De prime abord, la partition de la mitsva rabbinique en deux degrés – l’un relevant de l’obligation, l’autre de la simple mitsva – semble être une pure nouveauté, qui ne se rattache à aucune source, ou presque, parmi les décisionnaires. Toutefois, si l’on examine les décisions des rabbins et leurs directives, on s’aperçoit qu’en pratique une directive moyenne se dégage : au début, quand les époux ont encore peu d’enfants, on leur recommande d’être rigoureux et de ne point recourir à la contraception sans qu’il y ait à cela une grande nécessité ; puis, quand ils ont de nombreux enfants, on est indulgent, même sans grande nécessité. On voit donc que la partition en trois degrés donne expression à ce qui, en réalité, est convenu parmi les décisionnaires. Cette classification est fort utile, car elle donne un instrument d’évaluation au décisionnaire comme à celui qui le consulte : jusqu’au deuxième degré – lequel constitue le modèle courant dans la majorité des familles religieuses –, il est juste d’incliner vers l’opinion rigoureuse, et de ne pas recourir à la contraception sans besoin particulier ; à partir de ce degré, il est juste d’incliner vers l’indulgence.

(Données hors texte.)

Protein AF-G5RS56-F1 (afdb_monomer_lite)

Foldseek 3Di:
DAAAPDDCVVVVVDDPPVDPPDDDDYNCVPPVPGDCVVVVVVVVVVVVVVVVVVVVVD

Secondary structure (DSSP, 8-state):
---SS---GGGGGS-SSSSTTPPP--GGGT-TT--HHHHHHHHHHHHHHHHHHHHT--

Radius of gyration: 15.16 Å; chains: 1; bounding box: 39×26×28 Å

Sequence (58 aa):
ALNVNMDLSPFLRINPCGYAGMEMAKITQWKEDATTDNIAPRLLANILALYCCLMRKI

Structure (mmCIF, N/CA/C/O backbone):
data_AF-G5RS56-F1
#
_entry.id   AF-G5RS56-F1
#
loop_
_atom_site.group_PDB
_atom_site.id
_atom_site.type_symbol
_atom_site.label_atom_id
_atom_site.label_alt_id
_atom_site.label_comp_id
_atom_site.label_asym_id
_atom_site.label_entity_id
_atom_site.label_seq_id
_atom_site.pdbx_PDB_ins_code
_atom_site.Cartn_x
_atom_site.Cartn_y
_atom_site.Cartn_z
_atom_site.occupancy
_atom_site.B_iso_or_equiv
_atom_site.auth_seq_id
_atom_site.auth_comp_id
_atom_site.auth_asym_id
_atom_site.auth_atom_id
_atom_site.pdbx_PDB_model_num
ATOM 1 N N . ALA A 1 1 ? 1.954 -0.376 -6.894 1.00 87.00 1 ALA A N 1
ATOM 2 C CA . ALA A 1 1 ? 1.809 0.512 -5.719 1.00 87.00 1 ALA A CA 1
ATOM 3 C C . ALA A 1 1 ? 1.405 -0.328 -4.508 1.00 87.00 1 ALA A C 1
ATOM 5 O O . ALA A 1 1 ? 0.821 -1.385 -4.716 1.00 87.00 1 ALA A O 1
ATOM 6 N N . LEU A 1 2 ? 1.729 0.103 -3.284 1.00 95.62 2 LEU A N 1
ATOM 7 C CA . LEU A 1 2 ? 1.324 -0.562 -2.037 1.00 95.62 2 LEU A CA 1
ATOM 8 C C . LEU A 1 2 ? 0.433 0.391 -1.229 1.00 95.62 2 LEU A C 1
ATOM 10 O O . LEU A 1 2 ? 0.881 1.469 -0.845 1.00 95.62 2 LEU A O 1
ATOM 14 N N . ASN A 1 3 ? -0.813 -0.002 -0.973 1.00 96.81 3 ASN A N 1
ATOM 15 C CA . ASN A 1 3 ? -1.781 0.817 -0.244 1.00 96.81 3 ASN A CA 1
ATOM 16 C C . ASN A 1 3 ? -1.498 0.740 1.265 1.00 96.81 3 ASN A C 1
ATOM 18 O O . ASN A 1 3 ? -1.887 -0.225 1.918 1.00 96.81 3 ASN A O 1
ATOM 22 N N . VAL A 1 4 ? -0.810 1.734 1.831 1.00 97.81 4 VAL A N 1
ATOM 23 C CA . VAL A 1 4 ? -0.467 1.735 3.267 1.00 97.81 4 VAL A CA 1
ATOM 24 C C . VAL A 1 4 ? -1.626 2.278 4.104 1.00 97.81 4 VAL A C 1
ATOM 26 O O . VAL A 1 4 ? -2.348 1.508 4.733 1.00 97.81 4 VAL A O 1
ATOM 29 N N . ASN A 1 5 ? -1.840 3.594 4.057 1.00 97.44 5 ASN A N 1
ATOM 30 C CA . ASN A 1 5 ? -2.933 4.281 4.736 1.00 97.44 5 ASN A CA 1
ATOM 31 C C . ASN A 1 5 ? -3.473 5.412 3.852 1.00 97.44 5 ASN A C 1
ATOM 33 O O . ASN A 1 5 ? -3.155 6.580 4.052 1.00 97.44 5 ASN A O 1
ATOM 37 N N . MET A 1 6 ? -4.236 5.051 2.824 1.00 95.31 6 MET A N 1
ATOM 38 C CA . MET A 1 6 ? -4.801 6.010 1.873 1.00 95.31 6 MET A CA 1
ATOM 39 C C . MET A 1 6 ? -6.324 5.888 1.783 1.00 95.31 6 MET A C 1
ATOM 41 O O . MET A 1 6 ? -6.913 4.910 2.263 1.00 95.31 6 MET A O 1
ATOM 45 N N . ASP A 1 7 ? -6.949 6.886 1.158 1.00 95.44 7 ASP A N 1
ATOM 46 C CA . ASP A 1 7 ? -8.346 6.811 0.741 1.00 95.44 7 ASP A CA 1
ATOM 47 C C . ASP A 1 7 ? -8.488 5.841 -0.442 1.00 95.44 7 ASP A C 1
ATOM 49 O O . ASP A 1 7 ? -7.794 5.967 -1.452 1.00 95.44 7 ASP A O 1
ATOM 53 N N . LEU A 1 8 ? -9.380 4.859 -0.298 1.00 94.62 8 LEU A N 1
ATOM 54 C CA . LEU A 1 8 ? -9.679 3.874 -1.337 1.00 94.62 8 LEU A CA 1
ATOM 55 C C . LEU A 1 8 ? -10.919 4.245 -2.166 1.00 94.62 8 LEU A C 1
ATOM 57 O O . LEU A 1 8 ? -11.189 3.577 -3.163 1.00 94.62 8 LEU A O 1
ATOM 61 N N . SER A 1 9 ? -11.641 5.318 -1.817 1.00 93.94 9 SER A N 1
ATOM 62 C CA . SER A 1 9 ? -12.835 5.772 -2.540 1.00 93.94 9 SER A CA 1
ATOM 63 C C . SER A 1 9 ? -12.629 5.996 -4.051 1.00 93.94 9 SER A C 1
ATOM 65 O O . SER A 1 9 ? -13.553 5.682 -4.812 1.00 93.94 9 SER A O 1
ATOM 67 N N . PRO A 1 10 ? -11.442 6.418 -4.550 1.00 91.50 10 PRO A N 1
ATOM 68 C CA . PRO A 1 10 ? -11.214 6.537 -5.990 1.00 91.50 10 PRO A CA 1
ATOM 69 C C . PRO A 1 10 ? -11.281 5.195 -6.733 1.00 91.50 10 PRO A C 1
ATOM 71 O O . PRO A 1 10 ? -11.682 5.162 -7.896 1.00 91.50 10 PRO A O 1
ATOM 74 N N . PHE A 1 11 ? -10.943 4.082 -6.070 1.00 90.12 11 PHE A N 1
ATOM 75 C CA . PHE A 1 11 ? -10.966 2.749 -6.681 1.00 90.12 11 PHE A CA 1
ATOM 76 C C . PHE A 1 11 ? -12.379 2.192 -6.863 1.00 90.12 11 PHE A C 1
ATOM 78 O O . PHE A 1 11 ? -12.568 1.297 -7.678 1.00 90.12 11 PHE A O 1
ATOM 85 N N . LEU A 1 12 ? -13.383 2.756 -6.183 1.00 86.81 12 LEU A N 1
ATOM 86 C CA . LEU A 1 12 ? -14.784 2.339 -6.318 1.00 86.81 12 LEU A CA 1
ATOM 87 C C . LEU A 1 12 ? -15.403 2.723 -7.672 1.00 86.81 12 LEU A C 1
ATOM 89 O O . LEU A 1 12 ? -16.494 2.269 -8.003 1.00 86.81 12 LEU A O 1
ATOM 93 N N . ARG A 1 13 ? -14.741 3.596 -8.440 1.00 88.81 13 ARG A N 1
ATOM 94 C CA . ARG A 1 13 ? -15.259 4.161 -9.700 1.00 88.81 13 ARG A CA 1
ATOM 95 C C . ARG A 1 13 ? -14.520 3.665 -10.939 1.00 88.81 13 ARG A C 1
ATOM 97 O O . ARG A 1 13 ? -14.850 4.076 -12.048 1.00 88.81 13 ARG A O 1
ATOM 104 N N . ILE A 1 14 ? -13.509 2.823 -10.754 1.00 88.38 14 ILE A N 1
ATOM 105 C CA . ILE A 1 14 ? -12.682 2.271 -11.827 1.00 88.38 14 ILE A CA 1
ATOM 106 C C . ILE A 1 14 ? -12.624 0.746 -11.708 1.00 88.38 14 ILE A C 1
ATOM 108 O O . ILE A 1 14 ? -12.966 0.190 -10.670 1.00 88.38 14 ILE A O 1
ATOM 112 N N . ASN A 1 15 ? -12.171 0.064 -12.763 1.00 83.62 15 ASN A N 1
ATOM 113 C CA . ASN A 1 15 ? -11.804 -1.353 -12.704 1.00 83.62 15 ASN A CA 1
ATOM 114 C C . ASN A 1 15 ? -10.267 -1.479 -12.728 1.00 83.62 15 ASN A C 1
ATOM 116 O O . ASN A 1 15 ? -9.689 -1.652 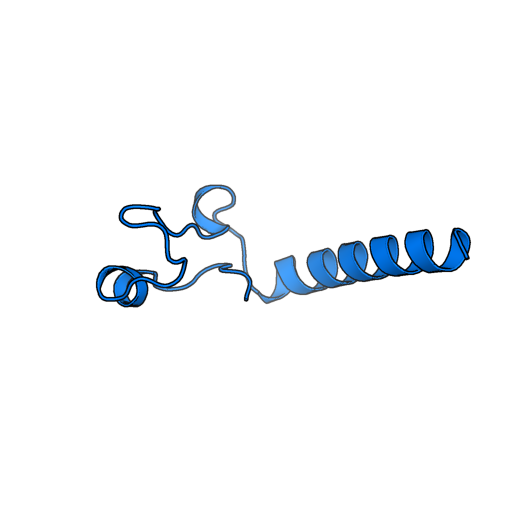-13.802 1.00 83.62 15 ASN A O 1
ATOM 120 N N . PRO A 1 16 ? -9.582 -1.333 -11.576 1.00 75.62 16 PRO A N 1
ATOM 121 C CA . PRO A 1 16 ? -8.124 -1.217 -11.530 1.00 75.62 16 PRO A CA 1
ATOM 122 C C . PRO A 1 16 ? -7.405 -2.554 -11.757 1.00 75.62 16 PRO A C 1
ATOM 124 O O . PRO A 1 16 ? -6.243 -2.560 -12.153 1.00 75.62 16 PRO A O 1
ATOM 127 N N . CYS A 1 17 ? -8.077 -3.679 -11.497 1.00 76.31 17 CYS A N 1
ATOM 128 C CA . CYS A 1 17 ? -7.475 -5.015 -11.482 1.00 76.31 17 CYS A CA 1
ATOM 129 C C . CYS A 1 17 ? -8.005 -5.928 -12.594 1.00 76.31 17 CYS A C 1
ATOM 131 O O . CYS A 1 17 ? -7.653 -7.103 -12.639 1.00 76.31 17 CYS A O 1
ATOM 133 N N . GLY A 1 18 ? -8.890 -5.426 -13.461 1.00 80.94 18 GLY A N 1
ATOM 134 C CA . GLY A 1 18 ? -9.549 -6.202 -14.516 1.00 80.94 18 GLY A CA 1
ATOM 135 C C . GLY A 1 18 ? -10.603 -7.190 -13.999 1.00 80.94 18 GLY A C 1
ATOM 136 O O . GLY A 1 18 ? -11.501 -7.566 -14.749 1.00 80.94 18 GLY A O 1
ATOM 137 N N . TYR A 1 19 ? -10.548 -7.556 -12.717 1.00 82.06 19 TYR A N 1
ATOM 138 C CA . TYR A 1 19 ? -11.501 -8.433 -12.052 1.00 82.06 19 TYR A CA 1
ATOM 139 C C . TYR A 1 19 ? -12.642 -7.627 -11.424 1.00 82.06 19 TYR A C 1
ATOM 141 O O . TYR A 1 19 ? -12.469 -6.958 -10.402 1.00 82.06 19 TYR A O 1
ATOM 149 N N . ALA A 1 20 ? -13.822 -7.694 -12.041 1.00 80.44 20 ALA A N 1
ATOM 150 C CA . ALA A 1 20 ? -15.005 -6.998 -11.549 1.00 80.44 20 ALA A CA 1
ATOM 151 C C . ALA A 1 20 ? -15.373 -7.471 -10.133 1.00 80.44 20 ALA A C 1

Comme nous l’avons vu en note 5, l’obligation rabbinique est de moindre exigence que l’obligation toranique : avant d’avoir accompli l’obligation toranique, il est interdit d’annuler la moindre union prévue dans le cadre de la mitsvat ‘ona ; tandis que, après avoir rempli son obligation au sens de la Torah, la majorité des décisionnaires autorisent le couple à annuler une partie de leurs unions (Choul’han ‘Aroukh, Even Ha’ezer 76, 6). Par conséquent, avant que ne soit remplie l’obligation toranique, la position principale de la halakha consiste à dire que, sauf raison particulière, il est interdit de faire usage de la contraception plus d’un an, tandis que, après avoir rempli ladite obligation, il est bon de ne pas user de la contraception plus d’un an, mais que ceux qui veulent être indulgents y sont autorisés pour une durée de deux ans.